* TASK REQUIREMENTS: Output only the lines that run from the one with "ATOM 358 C C" to the final line of the material, exactly as they are written.

--- MATERIAL TO PROCESS ---

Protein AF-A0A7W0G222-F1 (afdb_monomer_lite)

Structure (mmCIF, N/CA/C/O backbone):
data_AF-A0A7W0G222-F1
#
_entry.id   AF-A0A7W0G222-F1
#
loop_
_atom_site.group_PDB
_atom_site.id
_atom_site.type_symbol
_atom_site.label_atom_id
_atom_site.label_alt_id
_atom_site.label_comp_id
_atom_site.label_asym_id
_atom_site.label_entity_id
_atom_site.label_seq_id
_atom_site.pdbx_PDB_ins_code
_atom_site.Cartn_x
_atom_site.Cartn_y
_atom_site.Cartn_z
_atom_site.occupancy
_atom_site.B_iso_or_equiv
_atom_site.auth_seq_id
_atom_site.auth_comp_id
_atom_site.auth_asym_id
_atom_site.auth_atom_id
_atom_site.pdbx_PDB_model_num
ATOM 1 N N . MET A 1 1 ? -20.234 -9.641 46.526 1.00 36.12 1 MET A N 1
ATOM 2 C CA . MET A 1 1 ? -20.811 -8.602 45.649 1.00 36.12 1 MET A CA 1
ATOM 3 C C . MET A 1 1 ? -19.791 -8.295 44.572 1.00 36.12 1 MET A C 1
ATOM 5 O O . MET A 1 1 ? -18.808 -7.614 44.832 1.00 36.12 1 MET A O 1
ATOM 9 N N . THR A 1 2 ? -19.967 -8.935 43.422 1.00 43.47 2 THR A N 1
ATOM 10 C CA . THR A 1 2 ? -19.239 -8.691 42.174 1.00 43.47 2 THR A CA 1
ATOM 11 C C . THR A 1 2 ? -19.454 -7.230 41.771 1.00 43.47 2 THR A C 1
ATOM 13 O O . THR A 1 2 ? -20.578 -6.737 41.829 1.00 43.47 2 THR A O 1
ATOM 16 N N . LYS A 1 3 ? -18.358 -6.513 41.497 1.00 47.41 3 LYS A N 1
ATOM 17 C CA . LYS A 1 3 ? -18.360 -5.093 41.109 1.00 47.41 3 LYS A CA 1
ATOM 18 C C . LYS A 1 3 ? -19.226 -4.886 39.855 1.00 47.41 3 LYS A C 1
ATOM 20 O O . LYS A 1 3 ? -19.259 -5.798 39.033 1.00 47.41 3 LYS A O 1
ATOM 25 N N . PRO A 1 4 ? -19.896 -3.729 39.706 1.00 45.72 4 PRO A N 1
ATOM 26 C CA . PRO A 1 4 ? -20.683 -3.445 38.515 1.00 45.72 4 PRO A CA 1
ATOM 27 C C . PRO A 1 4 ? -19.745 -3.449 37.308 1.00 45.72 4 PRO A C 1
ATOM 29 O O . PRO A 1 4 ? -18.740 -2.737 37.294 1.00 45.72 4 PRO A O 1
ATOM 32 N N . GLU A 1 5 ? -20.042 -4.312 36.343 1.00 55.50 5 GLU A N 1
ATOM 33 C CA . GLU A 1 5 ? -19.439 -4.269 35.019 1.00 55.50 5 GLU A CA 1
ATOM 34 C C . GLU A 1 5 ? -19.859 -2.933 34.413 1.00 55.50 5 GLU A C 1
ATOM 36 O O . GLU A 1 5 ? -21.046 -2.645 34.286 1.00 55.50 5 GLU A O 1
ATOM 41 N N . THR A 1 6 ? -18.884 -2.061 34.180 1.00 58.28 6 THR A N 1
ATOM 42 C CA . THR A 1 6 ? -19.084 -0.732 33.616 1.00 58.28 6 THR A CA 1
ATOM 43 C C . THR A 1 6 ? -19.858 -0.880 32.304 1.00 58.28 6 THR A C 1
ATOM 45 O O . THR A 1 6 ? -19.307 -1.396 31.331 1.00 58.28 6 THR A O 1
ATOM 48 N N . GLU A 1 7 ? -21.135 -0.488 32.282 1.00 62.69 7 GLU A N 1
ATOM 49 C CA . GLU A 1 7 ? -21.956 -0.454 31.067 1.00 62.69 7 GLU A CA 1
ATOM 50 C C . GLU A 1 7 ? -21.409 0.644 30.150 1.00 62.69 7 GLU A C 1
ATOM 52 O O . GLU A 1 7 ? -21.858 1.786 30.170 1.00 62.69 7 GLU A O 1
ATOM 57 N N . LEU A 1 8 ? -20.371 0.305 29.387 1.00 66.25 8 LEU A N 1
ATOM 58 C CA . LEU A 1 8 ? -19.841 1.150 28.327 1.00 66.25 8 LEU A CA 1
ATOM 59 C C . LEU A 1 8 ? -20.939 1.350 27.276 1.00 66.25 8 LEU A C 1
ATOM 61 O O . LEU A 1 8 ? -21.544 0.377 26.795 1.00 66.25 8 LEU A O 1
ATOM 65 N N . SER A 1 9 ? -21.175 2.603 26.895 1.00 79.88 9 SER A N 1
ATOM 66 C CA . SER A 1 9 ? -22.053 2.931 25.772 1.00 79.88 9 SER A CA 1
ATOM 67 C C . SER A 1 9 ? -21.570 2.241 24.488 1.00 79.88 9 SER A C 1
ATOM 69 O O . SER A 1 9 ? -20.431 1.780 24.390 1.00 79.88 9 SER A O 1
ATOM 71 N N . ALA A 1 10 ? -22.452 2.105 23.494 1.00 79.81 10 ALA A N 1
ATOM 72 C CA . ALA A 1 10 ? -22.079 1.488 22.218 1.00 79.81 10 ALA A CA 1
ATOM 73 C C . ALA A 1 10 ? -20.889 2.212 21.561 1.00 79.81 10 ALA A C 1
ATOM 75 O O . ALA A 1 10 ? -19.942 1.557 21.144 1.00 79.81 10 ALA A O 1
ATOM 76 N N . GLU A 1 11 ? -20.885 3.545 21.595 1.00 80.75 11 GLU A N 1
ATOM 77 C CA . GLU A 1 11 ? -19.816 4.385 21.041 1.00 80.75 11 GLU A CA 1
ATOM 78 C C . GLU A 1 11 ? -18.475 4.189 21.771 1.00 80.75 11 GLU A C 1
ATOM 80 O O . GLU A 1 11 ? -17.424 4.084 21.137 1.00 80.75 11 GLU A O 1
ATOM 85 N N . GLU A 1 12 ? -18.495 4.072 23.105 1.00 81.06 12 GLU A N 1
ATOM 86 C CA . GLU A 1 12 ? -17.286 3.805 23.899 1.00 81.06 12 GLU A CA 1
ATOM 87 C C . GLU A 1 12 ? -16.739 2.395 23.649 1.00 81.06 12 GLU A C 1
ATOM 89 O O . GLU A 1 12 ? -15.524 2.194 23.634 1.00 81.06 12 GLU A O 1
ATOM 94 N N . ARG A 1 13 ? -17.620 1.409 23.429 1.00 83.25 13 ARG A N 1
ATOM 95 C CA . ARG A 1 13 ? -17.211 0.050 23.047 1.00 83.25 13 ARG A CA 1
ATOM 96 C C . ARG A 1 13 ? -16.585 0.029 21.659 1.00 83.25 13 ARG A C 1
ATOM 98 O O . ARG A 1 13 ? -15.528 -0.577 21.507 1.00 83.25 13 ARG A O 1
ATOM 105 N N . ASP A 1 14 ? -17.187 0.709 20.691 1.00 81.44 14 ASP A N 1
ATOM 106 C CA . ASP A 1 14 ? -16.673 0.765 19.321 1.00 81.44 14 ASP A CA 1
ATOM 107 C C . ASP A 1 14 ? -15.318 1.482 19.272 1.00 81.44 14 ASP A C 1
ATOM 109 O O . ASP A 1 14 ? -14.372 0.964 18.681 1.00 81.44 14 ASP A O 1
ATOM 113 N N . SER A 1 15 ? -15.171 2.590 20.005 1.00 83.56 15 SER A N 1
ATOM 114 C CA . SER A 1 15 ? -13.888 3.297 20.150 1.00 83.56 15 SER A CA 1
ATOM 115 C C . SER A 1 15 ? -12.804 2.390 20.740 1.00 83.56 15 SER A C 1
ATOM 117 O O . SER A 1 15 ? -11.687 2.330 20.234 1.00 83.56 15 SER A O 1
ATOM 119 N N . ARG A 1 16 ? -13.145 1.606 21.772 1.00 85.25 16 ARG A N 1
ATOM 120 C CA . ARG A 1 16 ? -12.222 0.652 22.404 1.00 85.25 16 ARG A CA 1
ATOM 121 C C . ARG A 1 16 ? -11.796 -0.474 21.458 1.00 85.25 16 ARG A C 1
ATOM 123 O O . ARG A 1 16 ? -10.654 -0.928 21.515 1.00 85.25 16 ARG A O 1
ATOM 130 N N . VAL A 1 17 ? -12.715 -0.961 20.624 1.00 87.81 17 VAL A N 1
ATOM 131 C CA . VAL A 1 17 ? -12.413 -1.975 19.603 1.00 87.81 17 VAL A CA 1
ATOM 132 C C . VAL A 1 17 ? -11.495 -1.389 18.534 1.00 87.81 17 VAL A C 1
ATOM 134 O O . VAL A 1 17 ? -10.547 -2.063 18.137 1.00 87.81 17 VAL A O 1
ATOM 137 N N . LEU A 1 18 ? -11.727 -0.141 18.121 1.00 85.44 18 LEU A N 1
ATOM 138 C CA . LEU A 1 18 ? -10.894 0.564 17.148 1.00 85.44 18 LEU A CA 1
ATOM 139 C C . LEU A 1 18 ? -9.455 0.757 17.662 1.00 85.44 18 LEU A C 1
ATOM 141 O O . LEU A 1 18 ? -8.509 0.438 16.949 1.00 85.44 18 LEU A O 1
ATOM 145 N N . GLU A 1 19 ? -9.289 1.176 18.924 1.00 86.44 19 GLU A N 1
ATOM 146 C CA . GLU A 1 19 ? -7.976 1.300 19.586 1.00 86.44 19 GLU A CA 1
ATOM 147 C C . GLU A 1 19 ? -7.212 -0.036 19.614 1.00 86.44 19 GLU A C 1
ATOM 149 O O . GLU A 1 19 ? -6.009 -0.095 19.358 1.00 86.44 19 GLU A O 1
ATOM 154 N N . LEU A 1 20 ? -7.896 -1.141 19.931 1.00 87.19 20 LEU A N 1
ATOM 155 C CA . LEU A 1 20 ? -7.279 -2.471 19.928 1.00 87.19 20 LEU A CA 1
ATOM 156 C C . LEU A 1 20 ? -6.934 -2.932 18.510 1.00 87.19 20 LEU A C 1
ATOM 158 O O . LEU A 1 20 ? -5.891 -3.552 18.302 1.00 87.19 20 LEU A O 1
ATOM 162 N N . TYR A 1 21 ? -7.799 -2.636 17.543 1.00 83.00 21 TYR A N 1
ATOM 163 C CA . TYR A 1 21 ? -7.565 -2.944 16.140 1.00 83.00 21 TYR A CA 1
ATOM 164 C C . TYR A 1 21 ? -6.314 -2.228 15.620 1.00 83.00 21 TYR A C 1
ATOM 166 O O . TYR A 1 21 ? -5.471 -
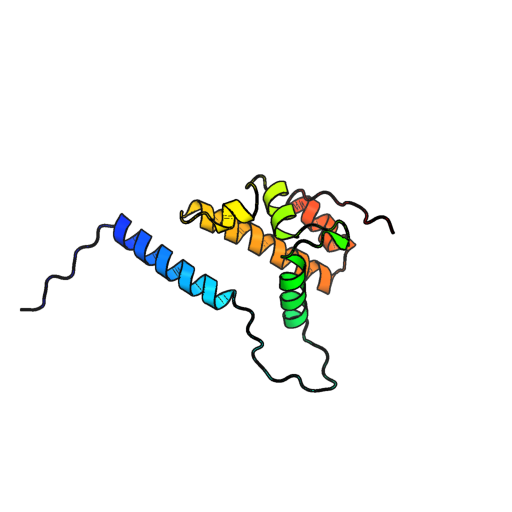2.874 15.002 1.00 83.00 21 TYR A O 1
ATOM 174 N N . GLU A 1 22 ? -6.132 -0.947 15.955 1.00 81.88 22 GLU A N 1
ATOM 175 C CA . GLU A 1 22 ? -4.927 -0.174 15.629 1.00 81.88 22 GLU A CA 1
ATOM 176 C C . GLU A 1 22 ? -3.654 -0.862 16.121 1.00 81.88 22 GLU A C 1
ATOM 178 O O . GLU A 1 22 ? -2.721 -1.072 15.345 1.00 81.88 22 GLU A O 1
ATOM 183 N N . GLN A 1 23 ? -3.635 -1.281 17.387 1.00 84.88 23 GLN A N 1
ATOM 184 C CA . GLN A 1 23 ? -2.482 -1.969 17.968 1.00 84.88 23 GLN A CA 1
ATOM 185 C C . GLN A 1 23 ? -2.191 -3.300 17.267 1.00 84.88 23 GLN A C 1
ATOM 187 O O . GLN A 1 23 ? -1.030 -3.649 17.046 1.00 84.88 23 GLN A O 1
ATOM 192 N N . VAL A 1 24 ? -3.231 -4.055 16.902 1.00 85.88 24 VAL A N 1
ATOM 193 C CA . VAL A 1 24 ? -3.077 -5.326 16.181 1.00 85.88 24 VAL A CA 1
ATOM 194 C C . VAL A 1 24 ? -2.541 -5.092 14.770 1.00 85.88 24 VAL A C 1
ATOM 196 O O . VAL A 1 24 ? -1.627 -5.802 14.354 1.00 85.88 24 VAL A O 1
ATOM 199 N N . VAL A 1 25 ? -3.054 -4.087 14.058 1.00 78.94 25 VAL A N 1
ATOM 200 C CA . VAL A 1 25 ? -2.572 -3.708 12.724 1.00 78.94 25 VAL A CA 1
ATOM 201 C C . VAL A 1 25 ? -1.128 -3.214 12.788 1.00 78.94 25 VAL A C 1
ATOM 203 O O . VAL A 1 25 ? -0.319 -3.618 11.961 1.00 78.94 25 VAL A O 1
ATOM 206 N N . GLU A 1 26 ? -0.753 -2.415 13.791 1.00 80.38 26 GLU A N 1
ATOM 207 C CA . GLU A 1 26 ? 0.640 -1.989 13.984 1.00 80.38 26 GLU A CA 1
ATOM 208 C C . GLU A 1 26 ? 1.577 -3.196 14.164 1.00 80.38 26 GLU A C 1
ATOM 210 O O . GLU A 1 26 ? 2.675 -3.231 13.604 1.00 80.38 26 GLU A O 1
ATOM 215 N N . ILE A 1 27 ? 1.151 -4.208 14.928 1.00 80.75 27 ILE A N 1
ATOM 216 C CA . ILE A 1 27 ? 1.924 -5.441 15.128 1.00 80.75 27 ILE A CA 1
ATOM 217 C C . ILE A 1 27 ? 2.001 -6.266 13.838 1.00 80.75 27 ILE A C 1
ATOM 219 O O . ILE A 1 27 ? 3.073 -6.781 13.529 1.00 80.75 27 ILE A O 1
ATOM 223 N N . GLU A 1 28 ? 0.906 -6.393 13.086 1.00 75.12 28 GLU A N 1
ATOM 224 C CA . GLU A 1 28 ? 0.872 -7.139 11.818 1.00 75.12 28 GLU A CA 1
ATOM 225 C C . GLU A 1 28 ? 1.755 -6.488 10.749 1.00 75.12 28 GLU A C 1
ATOM 227 O O . GLU A 1 28 ? 2.500 -7.174 10.051 1.00 75.12 28 GLU A O 1
ATOM 232 N N . GLN A 1 29 ? 1.753 -5.158 10.692 1.00 69.62 29 GLN A N 1
ATOM 233 C CA . GLN A 1 29 ? 2.528 -4.393 9.721 1.00 69.62 29 GLN A CA 1
ATOM 234 C C . GLN A 1 29 ? 4.018 -4.287 10.
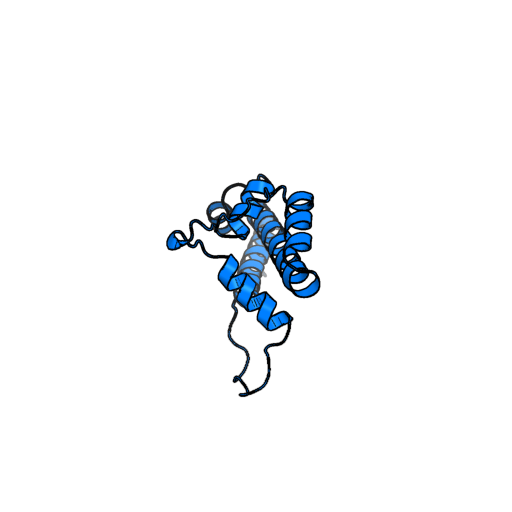076 1.00 69.62 29 GLN A C 1
ATOM 236 O O . GLN A 1 29 ? 4.826 -3.881 9.233 1.00 69.62 29 GLN A O 1
ATOM 241 N N . ARG A 1 30 ? 4.431 -4.674 11.294 1.00 72.69 30 ARG A N 1
ATOM 242 C CA . ARG A 1 30 ? 5.853 -4.772 11.651 1.00 72.69 30 ARG A CA 1
ATOM 243 C C . ARG A 1 30 ? 6.518 -5.910 10.872 1.00 72.69 30 ARG A C 1
ATOM 245 O O . ARG A 1 30 ? 6.459 -7.077 11.250 1.00 72.69 30 ARG A O 1
ATOM 252 N N . LEU A 1 31 ? 7.277 -5.538 9.845 1.00 61.19 31 LEU A N 1
ATOM 253 C CA . LEU A 1 31 ? 8.200 -6.425 9.137 1.00 61.19 31 LEU A CA 1
ATOM 254 C C . LEU A 1 31 ? 9.439 -6.718 9.996 1.00 61.19 31 LEU A C 1
ATOM 256 O O . LEU A 1 31 ? 10.516 -6.156 9.798 1.00 61.19 31 LEU A O 1
ATOM 260 N N . ILE A 1 32 ? 9.283 -7.598 10.984 1.00 68.75 32 ILE A N 1
ATOM 261 C CA . ILE A 1 32 ? 10.414 -8.193 11.699 1.00 68.75 32 ILE A CA 1
ATOM 262 C C . ILE A 1 32 ? 10.895 -9.383 10.863 1.00 68.75 32 ILE A C 1
ATOM 264 O O . ILE A 1 32 ? 10.081 -10.256 10.558 1.00 68.75 32 ILE A O 1
ATOM 268 N N . PRO A 1 33 ? 12.190 -9.474 10.504 1.00 57.47 33 PRO A N 1
ATOM 269 C CA . PRO A 1 33 ? 12.725 -10.664 9.855 1.00 57.47 33 PRO A CA 1
ATOM 270 C C . PRO A 1 33 ? 12.471 -11.892 10.741 1.00 57.47 33 PRO A C 1
ATOM 272 O O . PRO A 1 33 ? 13.109 -12.075 11.778 1.00 57.47 33 PRO A O 1
ATOM 275 N N . THR A 1 34 ? 11.509 -12.731 10.363 1.00 58.72 34 THR A N 1
ATOM 276 C CA . THR A 1 34 ? 11.135 -13.939 11.106 1.00 58.72 34 THR A CA 1
ATOM 277 C C . THR A 1 34 ? 12.004 -15.115 10.660 1.00 58.72 34 THR A C 1
ATOM 279 O O . THR A 1 34 ? 11.528 -16.106 10.118 1.00 58.72 34 THR A O 1
ATOM 282 N N . GLY A 1 35 ? 13.321 -15.015 10.867 1.00 62.47 35 GLY A N 1
ATOM 283 C CA . GLY A 1 35 ? 14.237 -16.117 10.569 1.00 62.47 35 GLY A CA 1
ATOM 284 C C . GLY A 1 35 ? 15.701 -15.723 10.406 1.00 62.47 35 GLY A C 1
ATOM 285 O O . GLY A 1 35 ? 16.059 -14.551 10.332 1.00 62.47 35 GLY A O 1
ATOM 286 N N . LEU A 1 36 ? 16.561 -16.739 10.340 1.00 67.88 36 LEU A N 1
ATOM 287 C CA . LEU A 1 36 ? 17.960 -16.608 9.935 1.00 67.88 36 LEU A CA 1
ATOM 288 C C . LEU A 1 36 ? 18.066 -16.863 8.430 1.00 67.88 36 LEU A C 1
ATOM 290 O O . LEU A 1 36 ? 17.509 -17.837 7.923 1.00 67.88 36 LEU A O 1
ATOM 294 N N . HIS A 1 37 ? 18.811 -16.016 7.720 1.00 65.81 37 HIS A N 1
ATOM 295 C CA . HIS A 1 37 ? 19.093 -16.242 6.306 1.00 65.81 37 HIS A CA 1
ATOM 296 C C . HIS A 1 37 ? 19.944 -17.509 6.126 1.00 65.81 37 HIS A C 1
ATOM 298 O O . HIS A 1 37 ? 20.994 -17.659 6.754 1.00 65.81 37 HIS A O 1
ATOM 304 N N . VAL A 1 38 ? 19.506 -18.409 5.242 1.00 69.56 38 VAL A N 1
ATOM 305 C CA . VAL A 1 38 ? 20.293 -19.573 4.822 1.00 69.56 38 VAL A CA 1
ATOM 306 C C . VAL A 1 38 ? 21.036 -19.204 3.544 1.00 69.56 38 VAL A C 1
ATOM 308 O O .
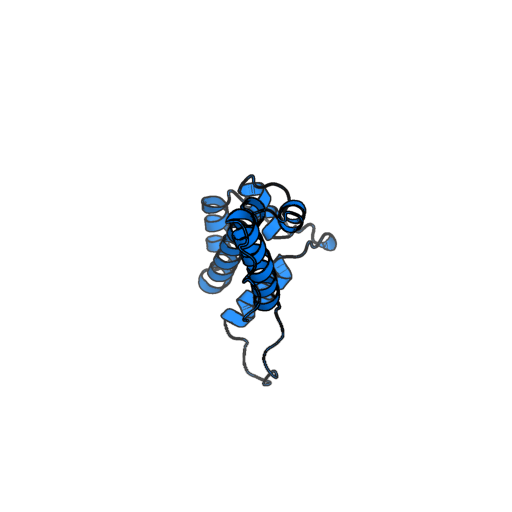 VAL A 1 38 ? 20.416 -19.025 2.495 1.00 69.56 38 VAL A O 1
ATOM 311 N N . PHE A 1 39 ? 22.365 -19.116 3.629 1.00 50.81 39 PHE A N 1
ATOM 312 C CA . PHE A 1 39 ? 23.221 -18.844 2.475 1.00 50.81 39 PHE A CA 1
ATOM 313 C C . PHE A 1 39 ? 22.907 -19.793 1.308 1.00 50.81 39 PHE A C 1
ATOM 315 O O . PHE A 1 39 ? 22.901 -21.012 1.469 1.00 50.81 39 PHE A O 1
ATOM 322 N N . GLY A 1 40 ? 22.669 -19.222 0.124 1.00 64.06 40 GLY A N 1
ATOM 323 C CA . GLY A 1 40 ? 22.395 -19.969 -1.108 1.00 64.06 40 GLY A CA 1
ATOM 324 C C . GLY A 1 40 ? 20.915 -20.255 -1.388 1.00 64.06 40 GLY A C 1
ATOM 325 O O . GLY A 1 40 ? 20.608 -20.795 -2.449 1.00 64.06 40 GLY A O 1
ATOM 326 N N . ARG A 1 41 ? 19.989 -19.870 -0.498 1.00 59.12 41 ARG A N 1
ATOM 327 C CA . ARG A 1 41 ? 18.546 -19.909 -0.773 1.00 59.12 41 ARG A CA 1
ATOM 328 C C . ARG A 1 41 ? 18.071 -18.537 -1.254 1.00 59.12 41 ARG A C 1
ATOM 330 O O . ARG A 1 41 ? 18.195 -17.555 -0.528 1.00 59.12 41 ARG A O 1
ATOM 337 N N . ALA A 1 42 ? 17.511 -18.482 -2.463 1.00 63.59 42 ALA A N 1
ATOM 338 C CA . ALA A 1 42 ? 16.806 -17.295 -2.935 1.00 63.59 42 ALA A CA 1
ATOM 339 C C . ALA A 1 42 ? 15.573 -17.031 -2.054 1.00 63.59 42 ALA A C 1
ATOM 341 O O . ALA A 1 42 ? 14.890 -17.978 -1.645 1.00 63.59 42 ALA A O 1
ATOM 342 N N . SER A 1 43 ? 15.319 -15.758 -1.755 1.00 66.38 43 SER A N 1
ATOM 343 C CA . SER A 1 43 ? 14.139 -15.308 -1.016 1.00 66.38 43 SER A CA 1
ATOM 344 C C . SER A 1 43 ? 12.868 -15.791 -1.711 1.00 66.38 43 SER A C 1
ATOM 346 O O . SER A 1 43 ? 12.820 -15.883 -2.940 1.00 66.38 43 SER A O 1
ATOM 348 N N . ASN A 1 44 ? 11.842 -16.127 -0.934 1.00 77.75 44 ASN A N 1
ATOM 349 C CA . ASN A 1 44 ? 10.565 -16.524 -1.524 1.00 77.75 44 ASN A CA 1
ATOM 350 C C . ASN A 1 44 ? 9.816 -15.297 -2.097 1.00 77.75 44 ASN A C 1
ATOM 352 O O . ASN A 1 44 ? 10.104 -14.160 -1.729 1.00 77.75 44 ASN A O 1
ATOM 356 N N . GLU A 1 45 ? 8.849 -15.511 -2.995 1.00 77.75 45 GLU A N 1
ATOM 357 C CA . GLU A 1 45 ? 8.100 -14.420 -3.651 1.00 77.75 45 GLU A CA 1
ATOM 358 C C . GLU A 1 45 ? 7.406 -13.481 -2.650 1.00 77.75 45 GLU A C 1
ATOM 360 O O . GLU A 1 45 ? 7.351 -12.276 -2.881 1.00 77.75 45 GLU A O 1
ATOM 365 N N . ARG A 1 46 ? 6.943 -14.005 -1.506 1.00 75.19 46 ARG A N 1
ATOM 366 C CA . ARG A 1 46 ? 6.299 -13.207 -0.450 1.00 75.19 46 ARG A CA 1
ATOM 367 C C . ARG A 1 46 ? 7.301 -12.321 0.287 1.00 75.19 46 ARG A C 1
ATOM 369 O O . ARG A 1 46 ? 7.036 -11.144 0.472 1.00 75.19 46 ARG A O 1
ATOM 376 N N . GLU A 1 47 ? 8.473 -12.851 0.629 1.00 78.81 47 GLU A N 1
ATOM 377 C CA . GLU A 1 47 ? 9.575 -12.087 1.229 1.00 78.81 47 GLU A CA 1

---

* EXERCISE RESULT:
ATOM 358 C C . GLU A 1 45 ? 7.406 -13.481 -2.650 1.00 77.75 45 GLU A C 1
ATOM 360 O O . GLU A 1 45 ? 7.351 -12.276 -2.881 1.00 77.75 45 GLU A O 1
ATOM 365 N N . ARG A 1 46 ? 6.943 -14.005 -1.506 1.00 75.19 46 ARG A N 1
ATOM 366 C CA . ARG A 1 46 ? 6.299 -13.207 -0.450 1.00 75.19 46 ARG A CA 1
ATOM 367 C C . ARG A 1 46 ? 7.301 -12.321 0.287 1.00 75.19 46 ARG A C 1
ATOM 369 O O . ARG A 1 46 ? 7.036 -11.144 0.472 1.00 75.19 46 ARG A O 1
ATOM 376 N N . GLU A 1 47 ? 8.473 -12.851 0.629 1.00 78.81 47 GLU A N 1
ATOM 377 C CA . GLU A 1 47 ? 9.575 -12.087 1.229 1.00 78.81 47 GLU A CA 1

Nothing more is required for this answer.